* WHAT YOU NEED TO DO
Starting with the line with "Structure (mmCIF, N/CA/C/O" in the entries below and going on through the line with "ATOM 38 N N", output every line exactly and nothing more. No pictures.

* DATA FOR REVIEW
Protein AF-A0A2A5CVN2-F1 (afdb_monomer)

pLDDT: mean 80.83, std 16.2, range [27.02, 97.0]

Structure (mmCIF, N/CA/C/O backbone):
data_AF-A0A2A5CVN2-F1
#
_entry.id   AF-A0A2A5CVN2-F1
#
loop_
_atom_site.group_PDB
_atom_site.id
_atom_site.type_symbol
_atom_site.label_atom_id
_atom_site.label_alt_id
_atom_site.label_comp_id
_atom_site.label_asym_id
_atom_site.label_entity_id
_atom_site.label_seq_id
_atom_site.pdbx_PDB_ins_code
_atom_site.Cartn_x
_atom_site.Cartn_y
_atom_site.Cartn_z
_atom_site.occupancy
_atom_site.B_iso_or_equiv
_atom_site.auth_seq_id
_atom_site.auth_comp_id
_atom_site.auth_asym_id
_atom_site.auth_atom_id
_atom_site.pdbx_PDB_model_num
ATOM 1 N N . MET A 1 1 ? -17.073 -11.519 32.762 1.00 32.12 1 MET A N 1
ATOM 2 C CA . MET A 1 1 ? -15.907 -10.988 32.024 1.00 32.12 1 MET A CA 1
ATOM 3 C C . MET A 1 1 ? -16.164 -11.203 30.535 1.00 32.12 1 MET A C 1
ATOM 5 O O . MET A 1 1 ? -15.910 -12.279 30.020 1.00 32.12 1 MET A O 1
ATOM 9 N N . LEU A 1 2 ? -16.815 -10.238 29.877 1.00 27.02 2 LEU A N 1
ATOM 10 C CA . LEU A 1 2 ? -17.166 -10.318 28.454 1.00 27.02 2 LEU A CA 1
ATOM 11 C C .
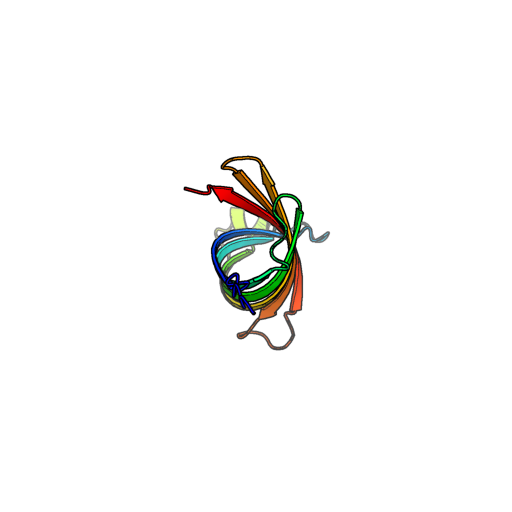 LEU A 1 2 ? -15.942 -9.909 27.626 1.00 27.02 2 LEU A C 1
ATOM 13 O O . LEU A 1 2 ? -15.719 -8.726 27.377 1.00 27.02 2 LEU A O 1
ATOM 17 N N . LEU A 1 3 ? -15.135 -10.891 27.223 1.00 36.75 3 LEU A N 1
ATOM 18 C
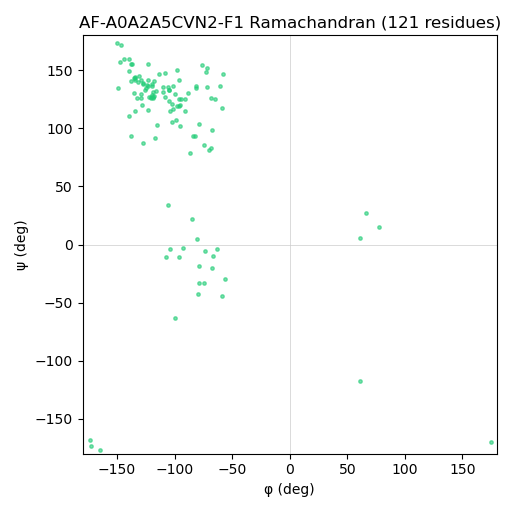 CA . LEU A 1 3 ? -14.139 -10.732 26.163 1.00 36.75 3 LEU A CA 1
ATOM 19 C C . LEU A 1 3 ? -14.888 -10.597 24.833 1.00 36.75 3 LEU A C 1
ATOM 21 O O . LEU A 1 3 ? -15.088 -11.557 24.096 1.00 36.75 3 LEU A O 1
ATOM 25 N N . ASN A 1 4 ? -15.360 -9.386 24.558 1.00 36.25 4 ASN A N 1
ATOM 26 C CA . ASN A 1 4 ? -15.923 -9.020 23.269 1.00 36.25 4 ASN A CA 1
ATOM 27 C C . ASN A 1 4 ? -14.745 -8.876 22.294 1.00 36.25 4 ASN A C 1
ATOM 29 O O . ASN A 1 4 ? -14.168 -7.796 22.153 1.00 36.25 4 ASN A O 1
ATOM 33 N N . ALA A 1 5 ? -14.315 -9.984 21.689 1.00 43.53 5 ALA A N 1
ATOM 34 C CA . ALA A 1 5 ? -13.256 -9.985 20.689 1.00 43.53 5 ALA A CA 1
ATOM 35 C C . ALA A 1 5 ? -13.770 -9.289 19.418 1.00 43.53 5 ALA A C 1
ATOM 37 O O . ALA A 1 5 ? -14.243 -9.931 18.481 1.00 43.53 5 ALA A O 1
ATOM 38 N N . LYS A 1 6 ? -13.716 -7.951 19.381 1.00 58.81 6 LYS A N 1
ATOM 39 C CA . LYS A 1 6 ? -13.841 -7.217 18.120 1.00 58.81 6 LYS A CA 1
ATOM 40 C C . LYS A 1 6 ? -12.713 -7.704 17.219 1.00 58.81 6 LYS A C 1
ATOM 42 O O . LYS A 1 6 ? -11.539 -7.581 17.564 1.00 58.81 6 LYS A O 1
ATOM 47 N N . ARG A 1 7 ? -13.077 -8.320 16.096 1.00 73.44 7 ARG A N 1
ATOM 48 C CA . ARG A 1 7 ? -12.123 -8.846 15.122 1.00 73.44 7 ARG A CA 1
ATOM 49 C C . ARG A 1 7 ? -11.408 -7.648 14.498 1.00 73.44 7 ARG A C 1
ATOM 51 O O . ARG A 1 7 ? -11.956 -6.971 13.641 1.00 73.44 7 ARG A O 1
ATOM 58 N N . ASN A 1 8 ? -10.213 -7.353 14.999 1.00 88.94 8 ASN A N 1
ATOM 59 C CA . ASN A 1 8 ? -9.402 -6.207 14.582 1.00 88.94 8 ASN A CA 1
ATOM 60 C C . ASN A 1 8 ? -8.639 -6.456 13.277 1.00 88.94 8 ASN A C 1
ATOM 62 O O . ASN A 1 8 ? -7.840 -5.618 12.885 1.00 88.94 8 ASN A O 1
ATOM 66 N N . PHE A 1 9 ? -8.863 -7.605 12.641 1.00 92.00 9 PHE A N 1
ATOM 67 C CA . PHE A 1 9 ? -8.236 -8.016 11.396 1.00 92.00 9 PHE A CA 1
ATOM 68 C C . PHE A 1 9 ? -9.227 -7.900 10.241 1.00 92.00 9 PHE A C 1
ATOM 70 O O . PHE A 1 9 ? -10.365 -8.367 10.354 1.00 92.00 9 PHE A O 1
ATOM 77 N N . ALA A 1 10 ? -8.767 -7.348 9.127 1.00 90.81 10 ALA A N 1
ATOM 78 C CA . ALA A 1 10 ? -9.521 -7.238 7.891 1.00 90.81 10 ALA A CA 1
ATOM 79 C C . ALA A 1 10 ? -8.625 -7.520 6.678 1.00 90.81 10 ALA A C 1
ATOM 81 O O . ALA A 1 10 ? -7.399 -7.446 6.753 1.00 90.81 10 ALA A O 1
ATOM 82 N N . VAL A 1 11 ? -9.264 -7.857 5.559 1.00 92.94 11 VAL A N 1
ATOM 83 C CA . VAL A 1 11 ? -8.617 -8.082 4.263 1.00 92.94 11 VAL A CA 1
ATOM 84 C C . VAL A 1 11 ? -9.153 -7.051 3.280 1.00 92.94 11 VAL A C 1
ATOM 86 O O . VAL A 1 11 ? -10.348 -6.749 3.302 1.00 92.94 11 VAL A O 1
ATOM 89 N N . ARG A 1 12 ? -8.285 -6.513 2.425 1.00 92.69 12 ARG A N 1
ATOM 90 C CA . ARG A 1 12 ? -8.643 -5.565 1.369 1.00 92.69 12 ARG A CA 1
ATOM 91 C C . ARG A 1 12 ? -8.143 -6.070 0.022 1.00 92.69 12 ARG A C 1
ATOM 93 O O . ARG A 1 12 ? -6.988 -6.469 -0.093 1.00 92.69 12 ARG A O 1
ATOM 100 N N . LEU A 1 13 ? -9.019 -6.016 -0.976 1.00 94.19 13 LEU A N 1
ATOM 101 C CA . LEU A 1 13 ? -8.688 -6.168 -2.389 1.00 94.19 13 LEU A CA 1
ATOM 102 C C . LEU A 1 13 ? -8.833 -4.791 -3.039 1.00 94.19 13 LEU A C 1
ATOM 104 O O . LEU A 1 13 ? -9.880 -4.160 -2.892 1.00 94.19 13 LEU A O 1
ATOM 108 N N . SER A 1 14 ? -7.797 -4.332 -3.731 1.00 92.81 14 SER A N 1
ATOM 109 C CA . SER A 1 14 ? -7.769 -3.011 -4.354 1.00 92.81 14 SER A CA 1
ATOM 110 C C . SER A 1 14 ? -7.291 -3.107 -5.795 1.00 92.81 14 SER A C 1
ATOM 112 O O . SER A 1 14 ? -6.329 -3.814 -6.086 1.00 92.81 14 SER A O 1
ATOM 114 N N . HIS A 1 15 ? -7.916 -2.331 -6.676 1.00 92.81 15 HIS A N 1
ATOM 115 C CA . HIS A 1 15 ? -7.262 -1.883 -7.900 1.00 92.81 15 HIS A CA 1
ATOM 116 C C . HIS A 1 15 ? -6.390 -0.669 -7.553 1.00 92.81 15 HIS A C 1
ATOM 118 O O . HIS A 1 15 ? -6.802 0.180 -6.754 1.00 92.81 15 HIS A O 1
ATOM 124 N N . VAL A 1 16 ? -5.168 -0.618 -8.069 1.00 90.19 16 VAL A N 1
ATOM 125 C CA . VAL A 1 16 ? -4.147 0.351 -7.670 1.00 90.19 16 VAL A CA 1
ATOM 126 C C . VAL A 1 16 ? -3.575 1.010 -8.912 1.00 90.19 16 VAL A C 1
ATOM 128 O O . VAL A 1 16 ? -3.117 0.331 -9.822 1.00 90.19 16 VAL A O 1
ATOM 131 N N . LEU A 1 17 ? -3.555 2.339 -8.882 1.00 87.81 17 LEU A N 1
ATOM 132 C CA . LEU A 1 17 ? -2.893 3.185 -9.864 1.00 87.81 17 LEU A CA 1
ATOM 133 C C . LEU A 1 17 ? -1.820 3.984 -9.123 1.00 87.81 17 LEU A C 1
ATOM 135 O O . LEU A 1 17 ? -2.102 4.538 -8.052 1.00 87.81 17 LEU A O 1
ATOM 139 N N . PHE A 1 18 ? -0.596 4.009 -9.637 1.00 80.31 18 PHE A N 1
ATOM 140 C CA . PHE A 1 18 ? 0.494 4.796 -9.066 1.00 80.31 18 PHE A CA 1
ATOM 141 C C . PHE A 1 18 ? 1.243 5.542 -10.169 1.00 80.31 18 PHE A C 1
ATOM 143 O O . PHE A 1 18 ? 1.444 5.013 -11.258 1.00 80.31 18 PHE A O 1
ATOM 150 N N . PHE A 1 19 ? 1.640 6.773 -9.866 1.00 77.88 19 PHE A N 1
ATOM 151 C CA . PHE A 1 19 ? 2.381 7.652 -10.762 1.00 77.88 19 PHE A CA 1
ATOM 152 C C . PHE A 1 19 ? 3.703 7.983 -10.078 1.00 77.88 19 PHE A C 1
ATOM 154 O O . PHE A 1 19 ? 3.698 8.409 -8.918 1.00 77.88 19 PHE A O 1
ATOM 161 N N . VAL A 1 20 ? 4.817 7.754 -10.765 1.00 69.50 20 VAL A N 1
ATOM 162 C CA . VAL A 1 20 ? 6.136 8.181 -10.291 1.00 69.50 20 VAL A CA 1
ATOM 163 C C . VAL A 1 20 ? 6.469 9.487 -10.995 1.00 69.50 20 VAL A C 1
ATOM 165 O O . VAL A 1 20 ? 6.532 9.540 -12.218 1.00 69.50 20 VAL A O 1
ATOM 168 N N . ASP A 1 21 ? 6.655 10.541 -10.206 1.00 63.59 21 ASP A N 1
ATOM 169 C CA . ASP A 1 21 ? 7.158 11.822 -10.696 1.00 63.59 21 ASP A CA 1
ATOM 170 C C . ASP A 1 21 ? 8.693 11.725 -10.733 1.00 63.59 21 ASP A C 1
ATOM 172 O O . ASP A 1 21 ? 9.361 11.908 -9.710 1.00 63.59 21 ASP A O 1
ATOM 176 N N . ASP A 1 22 ? 9.251 11.341 -11.885 1.00 60.12 22 ASP A N 1
ATOM 177 C CA . ASP A 1 22 ? 10.698 11.349 -12.120 1.00 60.12 22 ASP A CA 1
ATOM 178 C C . ASP A 1 22 ? 11.082 12.614 -12.918 1.00 60.12 22 ASP A C 1
ATOM 180 O O . ASP A 1 22 ? 10.480 12.893 -13.958 1.00 60.12 22 ASP A O 1
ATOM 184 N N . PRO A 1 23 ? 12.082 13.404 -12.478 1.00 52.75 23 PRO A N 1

* SOLUTION TO THE EXERCISE
Structure (mmCIF, N/CA/C/O backbone):
data_AF-A0A2A5CVN2-F1
#
_entry.id   AF-A0A2A5CVN2-F1
#
loop_
_atom_site.group_PDB
_atom_site.id
_atom_site.type_symbol
_atom_site.label_atom_id
_atom_site.label_alt_id
_atom_site.label_comp_id
_atom_site.label_asym_id
_atom_site.label_entity_id
_atom_site.label_seq_id
_atom_site.pdbx_PDB_ins_code
_atom_site.Cartn_x
_atom_site.Cartn_y
_atom_site.Cartn_z
_atom_site.occupancy
_atom_site.B_iso_or_equiv
_atom_site.auth_seq_id
_atom_site.auth_comp_id
_atom_site.auth_asym_id
_atom_site.auth_atom_id
_atom_site.pdbx_PDB_model_num
ATOM 1 N N . MET A 1 1 ? -17.073 -11.519 32.762 1.00 32.12 1 MET A N 1
ATOM 2 C CA . MET A 1 1 ? -15.907 -10.988 32.024 1.00 32.12 1 MET A CA 1
ATOM 3 C C . MET A 1 1 ? -16.164 -11.203 30.535 1.00 32.12 1 MET A C 1
ATOM 5 O O . MET A 1 1 ? -15.910 -12.279 30.020 1.00 32.12 1 MET A O 1
ATOM 9 N N . LEU A 1 2 ? -16.815 -10.238 29.877 1.00 27.02 2 LEU A N 1
ATOM 10 C CA . LEU A 1 2 ? -17.166 -10.318 28.454 1.00 27.02 2 LEU A CA 1
ATOM 11 C C .
 LEU A 1 2 ? -15.942 -9.909 27.626 1.00 27.02 2 LEU A C 1
ATOM 13 O O . LEU A 1 2 ? -15.719 -8.726 27.377 1.00 27.02 2 LEU A O 1
ATOM 17 N N . LEU A 1 3 ? -15.135 -10.891 27.223 1.00 36.75 3 LEU A N 1
ATOM 18 C
 CA . LEU A 1 3 ? -14.139 -10.732 26.163 1.00 36.75 3 LEU A CA 1
ATOM 19 C C . LEU A 1 3 ? -14.888 -10.597 24.833 1.00 36.75 3 LEU A C 1
ATOM 21 O O . LEU A 1 3 ? -15.088 -11.557 24.096 1.00 36.75 3 LEU A O 1
ATOM 25 N N . ASN A 1 4 ? -15.360 -9.386 24.558 1.00 36.25 4 ASN A N 1
ATOM 26 C CA . ASN A 1 4 ? -15.923 -9.020 23.269 1.00 36.25 4 ASN A CA 1
ATOM 27 C C . ASN A 1 4 ? -14.745 -8.876 22.294 1.00 36.25 4 ASN A C 1
ATOM 29 O O . ASN A 1 4 ? -14.168 -7.796 22.153 1.00 36.25 4 ASN A O 1
ATOM 33 N N . ALA A 1 5 ? -14.315 -9.984 21.689 1.00 43.53 5 ALA A N 1
ATOM 34 C CA . ALA A 1 5 ? -13.256 -9.985 20.689 1.00 43.53 5 ALA A CA 1
ATOM 35 C C . ALA A 1 5 ? -13.770 -9.289 19.418 1.00 43.53 5 ALA A C 1
ATOM 37 O O . ALA A 1 5 ? -14.243 -9.931 18.481 1.00 43.53 5 ALA A O 1
ATOM 38 N N . LYS A 1 6 ? -13.716 -7.951 19.381 1.00 58.81 6 LYS A N 1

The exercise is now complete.